#### [Records for the task]

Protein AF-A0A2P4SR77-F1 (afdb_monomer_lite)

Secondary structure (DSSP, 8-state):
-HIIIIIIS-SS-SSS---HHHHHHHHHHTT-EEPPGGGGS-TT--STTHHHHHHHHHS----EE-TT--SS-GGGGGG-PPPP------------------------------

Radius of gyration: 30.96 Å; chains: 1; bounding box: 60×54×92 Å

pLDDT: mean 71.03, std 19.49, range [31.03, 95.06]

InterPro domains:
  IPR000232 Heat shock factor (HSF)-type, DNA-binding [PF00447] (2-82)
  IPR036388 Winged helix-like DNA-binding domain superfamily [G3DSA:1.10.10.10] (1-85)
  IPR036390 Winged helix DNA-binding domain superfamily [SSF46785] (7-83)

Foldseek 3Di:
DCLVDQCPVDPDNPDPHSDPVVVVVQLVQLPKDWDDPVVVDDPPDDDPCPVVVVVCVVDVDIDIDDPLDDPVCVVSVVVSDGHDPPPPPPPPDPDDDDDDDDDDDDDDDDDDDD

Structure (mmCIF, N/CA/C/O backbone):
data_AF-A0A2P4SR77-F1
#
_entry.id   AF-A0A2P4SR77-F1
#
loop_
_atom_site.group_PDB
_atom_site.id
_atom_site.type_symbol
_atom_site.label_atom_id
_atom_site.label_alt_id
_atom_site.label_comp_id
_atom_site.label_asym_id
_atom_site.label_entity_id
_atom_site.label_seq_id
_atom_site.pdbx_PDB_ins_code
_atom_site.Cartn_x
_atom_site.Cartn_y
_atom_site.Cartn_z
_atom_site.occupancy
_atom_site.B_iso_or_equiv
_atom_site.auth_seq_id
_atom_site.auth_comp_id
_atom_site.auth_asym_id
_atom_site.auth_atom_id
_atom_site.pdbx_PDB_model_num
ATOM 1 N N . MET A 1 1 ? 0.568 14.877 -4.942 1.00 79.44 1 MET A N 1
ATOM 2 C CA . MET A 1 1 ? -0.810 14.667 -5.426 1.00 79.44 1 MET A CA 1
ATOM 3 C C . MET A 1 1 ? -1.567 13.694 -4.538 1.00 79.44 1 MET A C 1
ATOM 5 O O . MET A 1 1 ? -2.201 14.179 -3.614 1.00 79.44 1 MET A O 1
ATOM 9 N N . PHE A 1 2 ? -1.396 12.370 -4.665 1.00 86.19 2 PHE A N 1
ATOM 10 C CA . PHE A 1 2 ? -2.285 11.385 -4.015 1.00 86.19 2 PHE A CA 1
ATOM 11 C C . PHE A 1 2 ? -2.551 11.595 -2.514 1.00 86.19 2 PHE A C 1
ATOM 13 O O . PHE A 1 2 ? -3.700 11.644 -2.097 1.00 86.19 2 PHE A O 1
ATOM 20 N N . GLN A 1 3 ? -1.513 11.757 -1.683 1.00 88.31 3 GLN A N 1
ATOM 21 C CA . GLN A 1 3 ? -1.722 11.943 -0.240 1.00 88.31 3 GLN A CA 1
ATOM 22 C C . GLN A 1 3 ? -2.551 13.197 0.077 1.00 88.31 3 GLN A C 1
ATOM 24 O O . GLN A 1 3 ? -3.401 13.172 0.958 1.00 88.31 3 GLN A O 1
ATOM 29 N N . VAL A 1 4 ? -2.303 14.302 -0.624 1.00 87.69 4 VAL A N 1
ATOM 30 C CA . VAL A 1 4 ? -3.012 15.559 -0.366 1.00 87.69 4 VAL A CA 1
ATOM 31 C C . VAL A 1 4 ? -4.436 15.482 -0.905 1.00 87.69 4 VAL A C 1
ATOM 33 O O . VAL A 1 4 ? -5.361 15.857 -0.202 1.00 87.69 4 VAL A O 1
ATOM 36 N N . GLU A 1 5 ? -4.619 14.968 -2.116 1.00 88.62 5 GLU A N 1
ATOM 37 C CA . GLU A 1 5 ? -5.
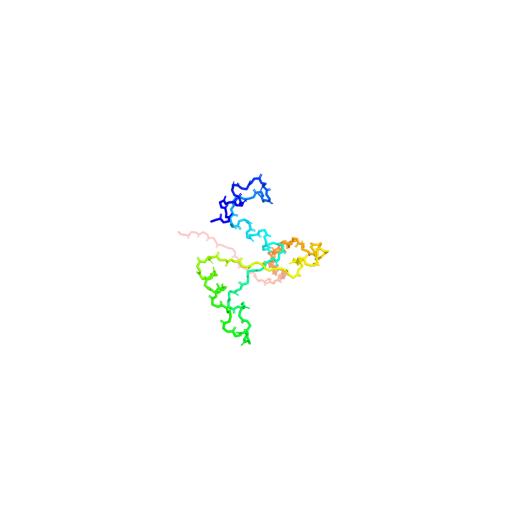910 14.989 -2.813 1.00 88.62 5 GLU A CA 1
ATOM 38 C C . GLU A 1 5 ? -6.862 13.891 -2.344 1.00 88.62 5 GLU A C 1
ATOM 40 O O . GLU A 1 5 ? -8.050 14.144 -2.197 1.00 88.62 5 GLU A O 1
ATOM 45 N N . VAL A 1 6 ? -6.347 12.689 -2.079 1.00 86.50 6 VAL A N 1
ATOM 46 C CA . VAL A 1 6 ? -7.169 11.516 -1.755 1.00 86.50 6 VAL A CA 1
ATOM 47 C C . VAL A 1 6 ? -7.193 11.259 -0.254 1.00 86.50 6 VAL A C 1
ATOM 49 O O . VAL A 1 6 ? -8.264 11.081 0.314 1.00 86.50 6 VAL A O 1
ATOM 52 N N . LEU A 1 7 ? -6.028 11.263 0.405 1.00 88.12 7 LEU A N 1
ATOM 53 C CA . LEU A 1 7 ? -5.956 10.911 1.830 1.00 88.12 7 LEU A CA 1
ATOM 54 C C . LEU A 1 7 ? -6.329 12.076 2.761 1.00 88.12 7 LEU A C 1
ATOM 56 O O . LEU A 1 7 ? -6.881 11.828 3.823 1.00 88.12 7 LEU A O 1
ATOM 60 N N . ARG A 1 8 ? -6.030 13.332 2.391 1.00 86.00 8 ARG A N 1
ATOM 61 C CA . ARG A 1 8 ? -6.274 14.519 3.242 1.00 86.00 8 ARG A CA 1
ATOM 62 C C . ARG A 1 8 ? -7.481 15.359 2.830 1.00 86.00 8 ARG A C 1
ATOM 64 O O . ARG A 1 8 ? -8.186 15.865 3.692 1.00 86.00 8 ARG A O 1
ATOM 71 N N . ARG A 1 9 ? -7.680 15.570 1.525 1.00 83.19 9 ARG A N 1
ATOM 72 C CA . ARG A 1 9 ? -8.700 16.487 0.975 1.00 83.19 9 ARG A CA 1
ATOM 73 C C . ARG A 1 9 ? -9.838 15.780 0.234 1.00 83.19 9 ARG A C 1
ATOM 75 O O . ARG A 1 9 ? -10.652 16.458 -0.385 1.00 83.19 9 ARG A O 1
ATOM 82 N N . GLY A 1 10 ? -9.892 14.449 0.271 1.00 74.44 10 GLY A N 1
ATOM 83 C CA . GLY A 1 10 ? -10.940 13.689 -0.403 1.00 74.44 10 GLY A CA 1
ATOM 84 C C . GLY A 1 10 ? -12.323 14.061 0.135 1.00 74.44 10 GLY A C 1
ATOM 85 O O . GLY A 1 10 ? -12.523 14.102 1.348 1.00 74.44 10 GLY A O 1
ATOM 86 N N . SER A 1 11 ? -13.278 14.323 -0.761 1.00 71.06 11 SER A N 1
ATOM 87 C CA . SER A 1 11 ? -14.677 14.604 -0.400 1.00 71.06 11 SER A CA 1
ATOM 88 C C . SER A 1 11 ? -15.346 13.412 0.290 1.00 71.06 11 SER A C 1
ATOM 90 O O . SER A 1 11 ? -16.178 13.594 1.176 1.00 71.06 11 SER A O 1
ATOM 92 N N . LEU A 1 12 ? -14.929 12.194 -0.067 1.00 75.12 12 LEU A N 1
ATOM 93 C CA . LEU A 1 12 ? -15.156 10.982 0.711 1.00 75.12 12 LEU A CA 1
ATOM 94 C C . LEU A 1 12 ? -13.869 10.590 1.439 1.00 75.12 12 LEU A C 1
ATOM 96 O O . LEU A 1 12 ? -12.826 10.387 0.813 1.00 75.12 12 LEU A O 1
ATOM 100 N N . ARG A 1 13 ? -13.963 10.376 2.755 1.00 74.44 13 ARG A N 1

#### [Exercise]
Each entry above must come back exactly as written. Drop the images.

#### [Exercise solution]
Protein AF-A0A2P4SR77-F1 (afdb_monomer_lite)

Secondary structure (DSSP, 8-state):
-HIIIIIIS-SS-SSS---HHHHHHHHHHTT-EEPPGGGGS-TT--STTHHHHHHHHHS----EE-TT--SS-GGGGGG-PPPP------------------------------

Radius of gyration: 30.96 Å; chains: 1; bounding box: 60×54×92 Å

pLDDT: mean 71.03, std 19.49, range [31.03, 95.06]

InterPro domains:
  IPR000232 Heat shock factor (HSF)-type, DNA-binding [PF00447] (2-82)
  IPR036388 Winged helix-like DNA-binding domain superfamily [G3DSA:1.10.10.10] (1-85)
  IPR036390 Winged helix DNA-binding domain superfamily [SSF46785] (7-83)

Foldseek 3Di:
DCLVDQCPVDPDNPDPHSDPVVVVVQLVQLPKDWDDPVVVDDPPDDDPCPVVVVVCVVDVDIDIDDPLDDPVCVVSVVVSDGHDPPPPPPPPDPDDDDDDDDDDDDDDDDDDDD

Structure (mmCIF, N/CA/C/O backbone):
data_AF-A0A2P4SR77-F1
#
_entry.id   AF-A0A2P4SR77-F1
#
loop_
_atom_site.group_PDB
_atom_site.id
_atom_site.type_symbol
_atom_site.label_atom_id
_atom_site.label_alt_id
_atom_site.label_comp_id
_atom_site.label_asym_id
_atom_site.label_entity_id
_atom_site.label_seq_id
_atom_site.pdbx_PDB_ins_code
_atom_site.Cartn_x
_atom_site.Cartn_y
_atom_site.Cartn_z
_atom_site.occupancy
_atom_site.B_iso_or_equiv
_atom_site.auth_seq_id
_atom_site.auth_comp_id
_atom_site.auth_asym_id
_atom_site.auth_atom_id
_atom_site.pdbx_PDB_model_num
ATOM 1 N N . MET A 1 1 ? 0.568 14.877 -4.942 1.00 79.44 1 MET A N 1
ATOM 2 C CA . MET A 1 1 ? -0.810 14.667 -5.426 1.00 79.44 1 MET A CA 1
ATOM 3 C C . MET A 1 1 ? -1.567 13.694 -4.538 1.00 79.44 1 MET A C 1
ATOM 5 O O . MET A 1 1 ? -2.201 14.179 -3.614 1.00 79.44 1 MET A O 1
ATOM 9 N N . PHE A 1 2 ? -1.396 12.370 -4.665 1.00 86.19 2 PHE A N 1
ATOM 10 C CA . PHE A 1 2 ? -2.285 11.385 -4.015 1.00 86.19 2 PHE A CA 1
ATOM 11 C C . PHE A 1 2 ? -2.551 11.595 -2.514 1.00 86.19 2 PHE A C 1
ATOM 13 O O . PHE A 1 2 ? -3.700 11.644 -2.097 1.00 86.19 2 PHE A O 1
ATOM 20 N N . GLN A 1 3 ? -1.513 11.757 -1.683 1.00 88.31 3 GLN A N 1
ATOM 21 C CA . GLN A 1 3 ? -1.722 11.943 -0.240 1.00 88.31 3 GLN A CA 1
ATOM 22 C C . GLN A 1 3 ? -2.551 13.197 0.077 1.00 88.31 3 GLN A C 1
ATOM 24 O O . GLN A 1 3 ? -3.401 13.172 0.958 1.00 88.31 3 GLN A O 1
ATOM 29 N N . VAL A 1 4 ? -2.303 14.302 -0.624 1.00 87.69 4 VAL A N 1
ATOM 30 C CA . VAL A 1 4 ? -3.012 15.559 -0.366 1.00 87.69 4 VAL A CA 1
ATOM 31 C C . VAL A 1 4 ? -4.436 15.482 -0.905 1.00 87.69 4 VAL A C 1
ATOM 33 O O . VAL A 1 4 ? -5.361 15.857 -0.202 1.00 87.69 4 VAL A O 1
ATOM 36 N N . GLU A 1 5 ? -4.619 14.968 -2.116 1.00 88.62 5 GLU A N 1
ATOM 37 C CA . GLU A 1 5 ? -5.
910 14.989 -2.813 1.00 88.62 5 GLU A CA 1
ATOM 38 C C . GLU A 1 5 ? -6.862 13.891 -2.344 1.00 88.62 5 GLU A C 1
ATOM 40 O O . GLU A 1 5 ? -8.050 14.144 -2.197 1.00 88.62 5 GLU A O 1
ATOM 45 N N . VAL A 1 6 ? -6.347 12.689 -2.079 1.00 86.50 6 VAL A N 1
ATOM 46 C CA . VAL A 1 6 ? -7.169 11.516 -1.755 1.00 86.50 6 VAL A CA 1
ATOM 47 C C . VAL A 1 6 ? -7.193 11.259 -0.254 1.00 86.50 6 VAL A C 1
ATOM 49 O O . VAL A 1 6 ? -8.264 11.081 0.314 1.00 86.50 6 VAL A O 1
ATOM 52 N N . LEU A 1 7 ? -6.028 11.263 0.405 1.00 88.12 7 LEU A N 1
ATOM 53 C CA . LEU A 1 7 ? -5.956 10.911 1.830 1.00 88.12 7 LEU A CA 1
ATOM 54 C C . LEU A 1 7 ? -6.329 12.076 2.761 1.00 88.12 7 LEU A C 1
ATOM 56 O O . LEU A 1 7 ? -6.881 11.828 3.823 1.00 88.12 7 LEU A O 1
ATOM 60 N N . ARG A 1 8 ? -6.030 13.332 2.391 1.00 86.00 8 ARG A N 1
ATOM 61 C CA . ARG A 1 8 ? -6.274 14.519 3.242 1.00 86.00 8 ARG A CA 1
ATOM 62 C C . ARG A 1 8 ? -7.481 15.359 2.830 1.00 86.00 8 ARG A C 1
ATOM 64 O O . ARG A 1 8 ? -8.186 15.865 3.692 1.00 86.00 8 ARG A O 1
ATOM 71 N N . ARG A 1 9 ? -7.680 15.570 1.525 1.00 83.19 9 ARG A N 1
ATOM 72 C CA . ARG A 1 9 ? -8.700 16.487 0.975 1.00 83.19 9 ARG A CA 1
ATOM 73 C C . ARG A 1 9 ? -9.838 15.780 0.234 1.00 83.19 9 ARG A C 1
ATOM 75 O O . ARG A 1 9 ? -10.652 16.458 -0.385 1.00 83.19 9 ARG A O 1
ATOM 82 N N . GLY A 1 10 ? -9.892 14.449 0.271 1.00 74.44 10 GLY A N 1
ATOM 83 C CA . GLY A 1 10 ? -10.940 13.689 -0.403 1.00 74.44 10 GLY A CA 1
ATOM 84 C C . GLY A 1 10 ? -12.323 14.061 0.135 1.00 74.44 10 GLY A C 1
ATOM 85 O O . GLY A 1 10 ? -12.523 14.102 1.348 1.00 74.44 10 GLY A O 1
ATOM 86 N N . SER A 1 11 ? -13.278 14.323 -0.761 1.00 71.06 11 SER A N 1
ATOM 87 C CA . SER A 1 11 ? -14.677 14.604 -0.400 1.00 71.06 11 SER A CA 1
ATOM 88 C C . SER A 1 11 ? -15.346 13.412 0.290 1.00 71.06 11 SER A C 1
ATOM 90 O O . SER A 1 11 ? -16.178 13.594 1.176 1.00 71.06 11 SER A O 1
ATOM 92 N N . LEU A 1 12 ? -14.929 12.194 -0.067 1.00 75.12 12 LEU A N 1
ATOM 93 C CA . LEU A 1 12 ? -15.156 10.982 0.711 1.00 75.12 12 LEU A CA 1
ATOM 94 C C . LEU A 1 12 ? -13.869 10.590 1.439 1.00 75.12 12 LEU A C 1
ATOM 96 O O . LEU A 1 12 ? -12.826 10.387 0.813 1.00 75.12 12 LEU A O 1
ATOM 100 N N . ARG A 1 13 ? -13.963 10.376 2.755 1.00 74.44 13 ARG A N 1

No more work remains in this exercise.